The Scoop on Poop - Part 1
Updated: Nov 21, 2020
Let’s dive into a topic that almost no one talks about - poop. Pooping is actually the final stage of digestion. Our digestive system has three main functions: digest, absorb, and eliminate. Elimination is pooping. It turns out, the status of your poop is a powerful indicator of your overall health.
First, what is “regular” or “healthy” poop?
Frequency: In general, we should all be having at least one, fully formed, complete bowel movement every day. We may even have 2 or even 3, essentially one for each meal. Our poop should be easy to pass - no reading material or smartphone required. When you strain, pressure can build up inside your colon and cause inflammation possibly leading to diverticulosis.
Color: Healthy BMs should be light brown in color with no noticeable food bits, indicating that you have strong stomach acid and efficient digestion. If you noticed bright red blood on or in your poop that indicates some bleeding at the end of your GI tract. Beets and food coloring can make your poop red, so consider your diet. The color to really watch out for is black. Black poops that are also sticky, like the poop sticks onto the toilet bowl, are a bad sign and indicated bleeding in your digestive system. If you do notice blood in your stool or a big change in the consistency of your poops with texture, color, or frequency then check in with your doctor.
Size and Consistency: BMs should be long, log-like pieces - an S shape is fine too. They should not be hard little marbles or ping pong balls. Nor should they be unformed or watery.
Take Away: If these details don’t describe your typical experience, you are not “regular”. If you have to take over-the-counter medication or fiber-in-a-canister every day to get these results, you are better off but are still not “regular”. We really should be pooping every day.
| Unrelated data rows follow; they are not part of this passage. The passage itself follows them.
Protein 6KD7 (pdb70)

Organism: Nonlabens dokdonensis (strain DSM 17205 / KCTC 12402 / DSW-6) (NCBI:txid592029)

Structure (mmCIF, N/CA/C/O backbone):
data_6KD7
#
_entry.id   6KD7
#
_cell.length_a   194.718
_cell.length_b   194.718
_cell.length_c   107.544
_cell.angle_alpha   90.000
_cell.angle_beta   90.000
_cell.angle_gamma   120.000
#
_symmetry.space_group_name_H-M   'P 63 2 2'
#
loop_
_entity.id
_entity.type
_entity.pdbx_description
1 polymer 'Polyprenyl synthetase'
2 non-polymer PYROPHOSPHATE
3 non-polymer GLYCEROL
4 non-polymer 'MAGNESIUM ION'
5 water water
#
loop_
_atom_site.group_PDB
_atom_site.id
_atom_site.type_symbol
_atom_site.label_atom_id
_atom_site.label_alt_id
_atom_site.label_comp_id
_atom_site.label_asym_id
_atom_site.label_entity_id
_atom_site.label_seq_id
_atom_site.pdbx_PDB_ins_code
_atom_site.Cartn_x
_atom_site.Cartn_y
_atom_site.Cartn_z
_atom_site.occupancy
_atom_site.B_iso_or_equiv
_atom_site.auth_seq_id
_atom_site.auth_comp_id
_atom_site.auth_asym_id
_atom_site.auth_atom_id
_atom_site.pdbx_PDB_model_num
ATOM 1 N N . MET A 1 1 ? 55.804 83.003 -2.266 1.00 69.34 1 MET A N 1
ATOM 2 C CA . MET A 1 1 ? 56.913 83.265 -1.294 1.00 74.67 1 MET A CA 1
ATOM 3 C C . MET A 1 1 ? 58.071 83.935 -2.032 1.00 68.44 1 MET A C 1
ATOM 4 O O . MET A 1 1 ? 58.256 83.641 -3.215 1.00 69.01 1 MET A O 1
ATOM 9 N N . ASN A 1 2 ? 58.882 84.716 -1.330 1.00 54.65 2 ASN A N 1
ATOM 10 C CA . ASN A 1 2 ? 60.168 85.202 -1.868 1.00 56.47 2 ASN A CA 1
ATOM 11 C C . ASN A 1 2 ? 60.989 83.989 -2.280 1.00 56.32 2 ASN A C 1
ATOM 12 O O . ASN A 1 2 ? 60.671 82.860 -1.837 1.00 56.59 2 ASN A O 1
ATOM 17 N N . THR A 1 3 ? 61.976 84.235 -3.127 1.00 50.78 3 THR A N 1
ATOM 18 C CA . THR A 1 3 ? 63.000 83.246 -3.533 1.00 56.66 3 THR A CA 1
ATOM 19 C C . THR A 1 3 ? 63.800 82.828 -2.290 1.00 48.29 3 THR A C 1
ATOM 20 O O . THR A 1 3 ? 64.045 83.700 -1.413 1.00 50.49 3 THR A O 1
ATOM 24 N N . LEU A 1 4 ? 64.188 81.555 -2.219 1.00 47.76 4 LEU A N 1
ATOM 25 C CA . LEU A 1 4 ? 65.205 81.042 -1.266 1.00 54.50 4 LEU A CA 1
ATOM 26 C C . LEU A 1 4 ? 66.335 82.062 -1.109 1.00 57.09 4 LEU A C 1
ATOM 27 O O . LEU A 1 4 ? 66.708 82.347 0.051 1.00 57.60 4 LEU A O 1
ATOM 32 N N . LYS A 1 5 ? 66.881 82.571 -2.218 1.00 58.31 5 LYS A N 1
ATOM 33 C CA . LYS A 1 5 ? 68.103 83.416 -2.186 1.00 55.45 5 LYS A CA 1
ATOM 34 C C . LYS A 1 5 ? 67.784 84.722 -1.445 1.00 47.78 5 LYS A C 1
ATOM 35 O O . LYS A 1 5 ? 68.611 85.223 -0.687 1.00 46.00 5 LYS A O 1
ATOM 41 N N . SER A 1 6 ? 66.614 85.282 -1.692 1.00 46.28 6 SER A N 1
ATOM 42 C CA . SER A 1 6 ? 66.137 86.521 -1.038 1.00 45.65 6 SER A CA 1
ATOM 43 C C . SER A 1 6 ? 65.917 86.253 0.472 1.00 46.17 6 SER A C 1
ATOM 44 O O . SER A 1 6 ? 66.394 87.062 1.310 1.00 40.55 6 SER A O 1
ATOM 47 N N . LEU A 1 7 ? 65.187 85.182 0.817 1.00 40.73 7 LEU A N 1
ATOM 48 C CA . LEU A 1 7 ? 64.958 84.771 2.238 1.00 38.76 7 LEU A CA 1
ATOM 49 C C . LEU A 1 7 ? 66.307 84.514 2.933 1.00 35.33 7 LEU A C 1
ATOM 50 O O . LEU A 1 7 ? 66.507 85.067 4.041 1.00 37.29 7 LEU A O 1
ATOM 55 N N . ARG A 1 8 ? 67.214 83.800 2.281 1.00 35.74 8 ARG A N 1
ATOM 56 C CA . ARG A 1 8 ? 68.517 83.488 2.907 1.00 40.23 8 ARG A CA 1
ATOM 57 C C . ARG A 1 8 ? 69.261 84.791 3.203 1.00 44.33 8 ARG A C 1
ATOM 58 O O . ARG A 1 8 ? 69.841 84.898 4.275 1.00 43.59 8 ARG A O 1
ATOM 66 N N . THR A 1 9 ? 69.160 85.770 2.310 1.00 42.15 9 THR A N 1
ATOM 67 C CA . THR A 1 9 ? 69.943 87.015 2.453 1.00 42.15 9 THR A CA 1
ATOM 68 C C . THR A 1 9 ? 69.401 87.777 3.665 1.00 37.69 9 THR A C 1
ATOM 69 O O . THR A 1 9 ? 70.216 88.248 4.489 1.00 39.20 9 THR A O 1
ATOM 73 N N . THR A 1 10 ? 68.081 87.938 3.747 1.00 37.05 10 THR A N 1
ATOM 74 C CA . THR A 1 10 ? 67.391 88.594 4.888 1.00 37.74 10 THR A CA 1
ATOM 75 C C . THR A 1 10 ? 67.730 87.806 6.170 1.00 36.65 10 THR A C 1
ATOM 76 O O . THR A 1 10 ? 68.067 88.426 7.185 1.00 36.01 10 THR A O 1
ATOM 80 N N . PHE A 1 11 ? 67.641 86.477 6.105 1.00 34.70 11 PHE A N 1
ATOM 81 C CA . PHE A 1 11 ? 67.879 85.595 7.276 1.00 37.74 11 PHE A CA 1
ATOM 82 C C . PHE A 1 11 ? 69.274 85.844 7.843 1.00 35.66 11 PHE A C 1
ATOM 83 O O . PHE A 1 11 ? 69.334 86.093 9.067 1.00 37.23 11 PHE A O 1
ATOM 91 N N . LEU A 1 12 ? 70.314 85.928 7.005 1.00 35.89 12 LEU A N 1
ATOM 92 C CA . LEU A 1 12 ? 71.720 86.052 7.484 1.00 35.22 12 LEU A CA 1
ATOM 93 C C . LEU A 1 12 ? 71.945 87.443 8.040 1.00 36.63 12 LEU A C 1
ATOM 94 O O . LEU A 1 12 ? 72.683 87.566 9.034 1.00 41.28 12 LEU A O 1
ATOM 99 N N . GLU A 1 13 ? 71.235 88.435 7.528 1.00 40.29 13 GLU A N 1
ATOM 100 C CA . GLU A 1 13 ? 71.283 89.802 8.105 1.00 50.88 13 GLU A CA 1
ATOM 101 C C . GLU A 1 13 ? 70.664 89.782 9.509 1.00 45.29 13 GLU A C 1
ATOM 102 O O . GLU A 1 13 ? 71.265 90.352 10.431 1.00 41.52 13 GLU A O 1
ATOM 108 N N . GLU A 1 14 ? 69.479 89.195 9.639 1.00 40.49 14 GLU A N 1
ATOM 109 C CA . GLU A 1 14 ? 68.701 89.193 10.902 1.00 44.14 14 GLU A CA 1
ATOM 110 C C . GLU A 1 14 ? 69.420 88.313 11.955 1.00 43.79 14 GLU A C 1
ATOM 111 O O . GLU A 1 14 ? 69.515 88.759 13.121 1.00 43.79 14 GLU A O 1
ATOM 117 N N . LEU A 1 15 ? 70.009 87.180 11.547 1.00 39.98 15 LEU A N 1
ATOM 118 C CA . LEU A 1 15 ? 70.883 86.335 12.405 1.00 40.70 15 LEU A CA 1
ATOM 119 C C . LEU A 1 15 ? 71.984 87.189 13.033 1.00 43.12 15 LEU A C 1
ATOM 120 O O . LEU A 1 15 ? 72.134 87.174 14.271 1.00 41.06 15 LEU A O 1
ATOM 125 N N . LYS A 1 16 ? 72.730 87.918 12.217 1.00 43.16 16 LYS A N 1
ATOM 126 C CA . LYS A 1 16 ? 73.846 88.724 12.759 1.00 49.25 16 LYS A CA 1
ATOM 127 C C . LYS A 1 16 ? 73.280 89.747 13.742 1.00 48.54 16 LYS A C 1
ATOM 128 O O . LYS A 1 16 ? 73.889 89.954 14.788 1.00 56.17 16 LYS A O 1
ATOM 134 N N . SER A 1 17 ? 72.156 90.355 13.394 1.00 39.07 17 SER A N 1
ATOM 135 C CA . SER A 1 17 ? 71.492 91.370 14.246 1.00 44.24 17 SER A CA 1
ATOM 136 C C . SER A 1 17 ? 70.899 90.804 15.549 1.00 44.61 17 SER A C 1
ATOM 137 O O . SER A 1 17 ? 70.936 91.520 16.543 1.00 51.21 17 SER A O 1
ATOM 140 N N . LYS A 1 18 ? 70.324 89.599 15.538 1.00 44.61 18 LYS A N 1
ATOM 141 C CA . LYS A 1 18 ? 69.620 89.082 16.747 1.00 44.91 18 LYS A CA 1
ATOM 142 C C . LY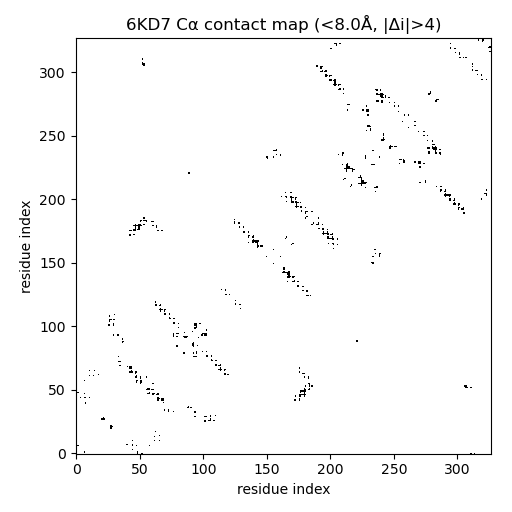S A 1 18 ? 70.446 88.138 17.626 1.00 45.74 18 LYS A C 1
ATOM 14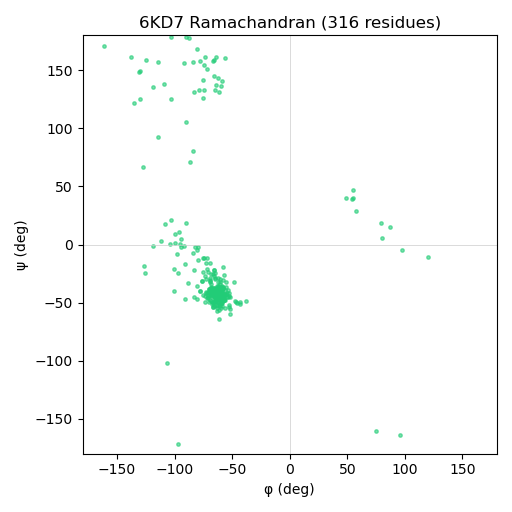3 O O . LYS A 1 18 ? 69.931 87.749 18.675 1.00 49.93 18 LYS A O 1
ATOM 149 N N . VAL A 1 19 ? 71.633 87.717 17.195 1.00 38.30 19 VAL A N 1
ATOM 150 C CA . VAL A 1 19 ? 72.481 86.868 18.082 1.00 34.94 19 VAL A CA 1
ATOM 151 C C . VAL A 1 19 ? 73.712 87.711 18.382 1.00 31.35 19 VAL A C 1
ATOM 152 O O . VAL A 1 19 ? 74.654 87.645 17.613 1.00 32.32 19 VAL A O 1
ATOM 156 N N . THR A 1 20 ? 73.667 88.458 19.479 1.00 29.91 20 THR A N 1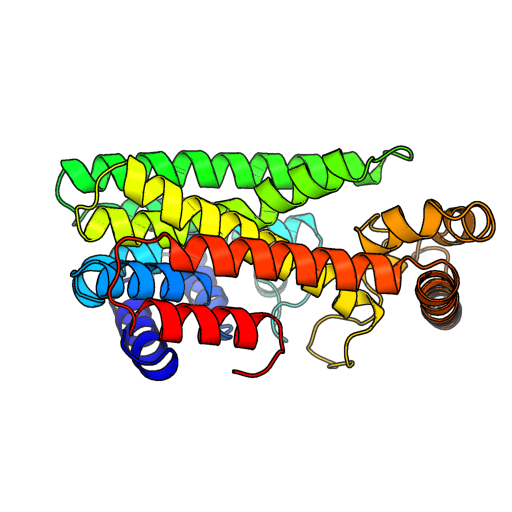
ATOM 157 C CA . THR A 1 20 ? 74.717 89.458 19.780 1.00 36.03 20 THR A CA 1
ATOM 158 C C . THR A 1 20 ? 75.482 89.191 21.079 1.00 34.55 20 THR A C 1
ATOM 159 O O . THR A 1 20 ? 76.381 89.974 21.359 1.00 39.44 20 THR A O 1
ATOM 163 N N . ALA A 1 21 ? 75.163 88.141 21.832 1.00 31.16 21 ALA A N 1
ATOM 164 C CA . ALA A 1 21 ? 75.906 87.934 23.093 1.00 29.94 21 ALA A CA 1
ATOM 165 C C . ALA A 1 21 ? 77.385 87.724 22.762 1.00 31.37 21 ALA A C 1
ATOM 166 O O . ALA A 1 21 ? 77.657 86.952 21.862 1.00 32.94 21 ALA A O 1
ATOM 168 N N . THR A 1 22 ? 78.287 88.428 23.442 1.00 29.18 22 THR A N 1
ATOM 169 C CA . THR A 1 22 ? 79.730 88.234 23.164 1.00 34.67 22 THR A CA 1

Poop is like the kitchen trash. Not pooping every day is like letting the kitchen trash build-up, but never taking it out. Things start to spill over and get messy and smelly. Harmful bacteria flourish as your poop continues to ferment. Waste products continue to irritate and perhaps poison your gut lining. Worst of all, your body will eventually begin to reabsorb the trash. Yes, it’s like eating the kitchen trash all over again. Your poop is the primary exit pathway for waste in your body. A significant part of your body’s waste is toxins, things like pesticides, drugs, chemicals, plastic, heavy metals, damaged cholesterol, and excess estrogen.
As you might imagine there is a balance for transit time. An optimal balance allows for optimal absorption of vitamins, micronutrients, and water. When things move too slowly you experience constipation, and when they move too quickly you may not be getting all the nutrients from your food.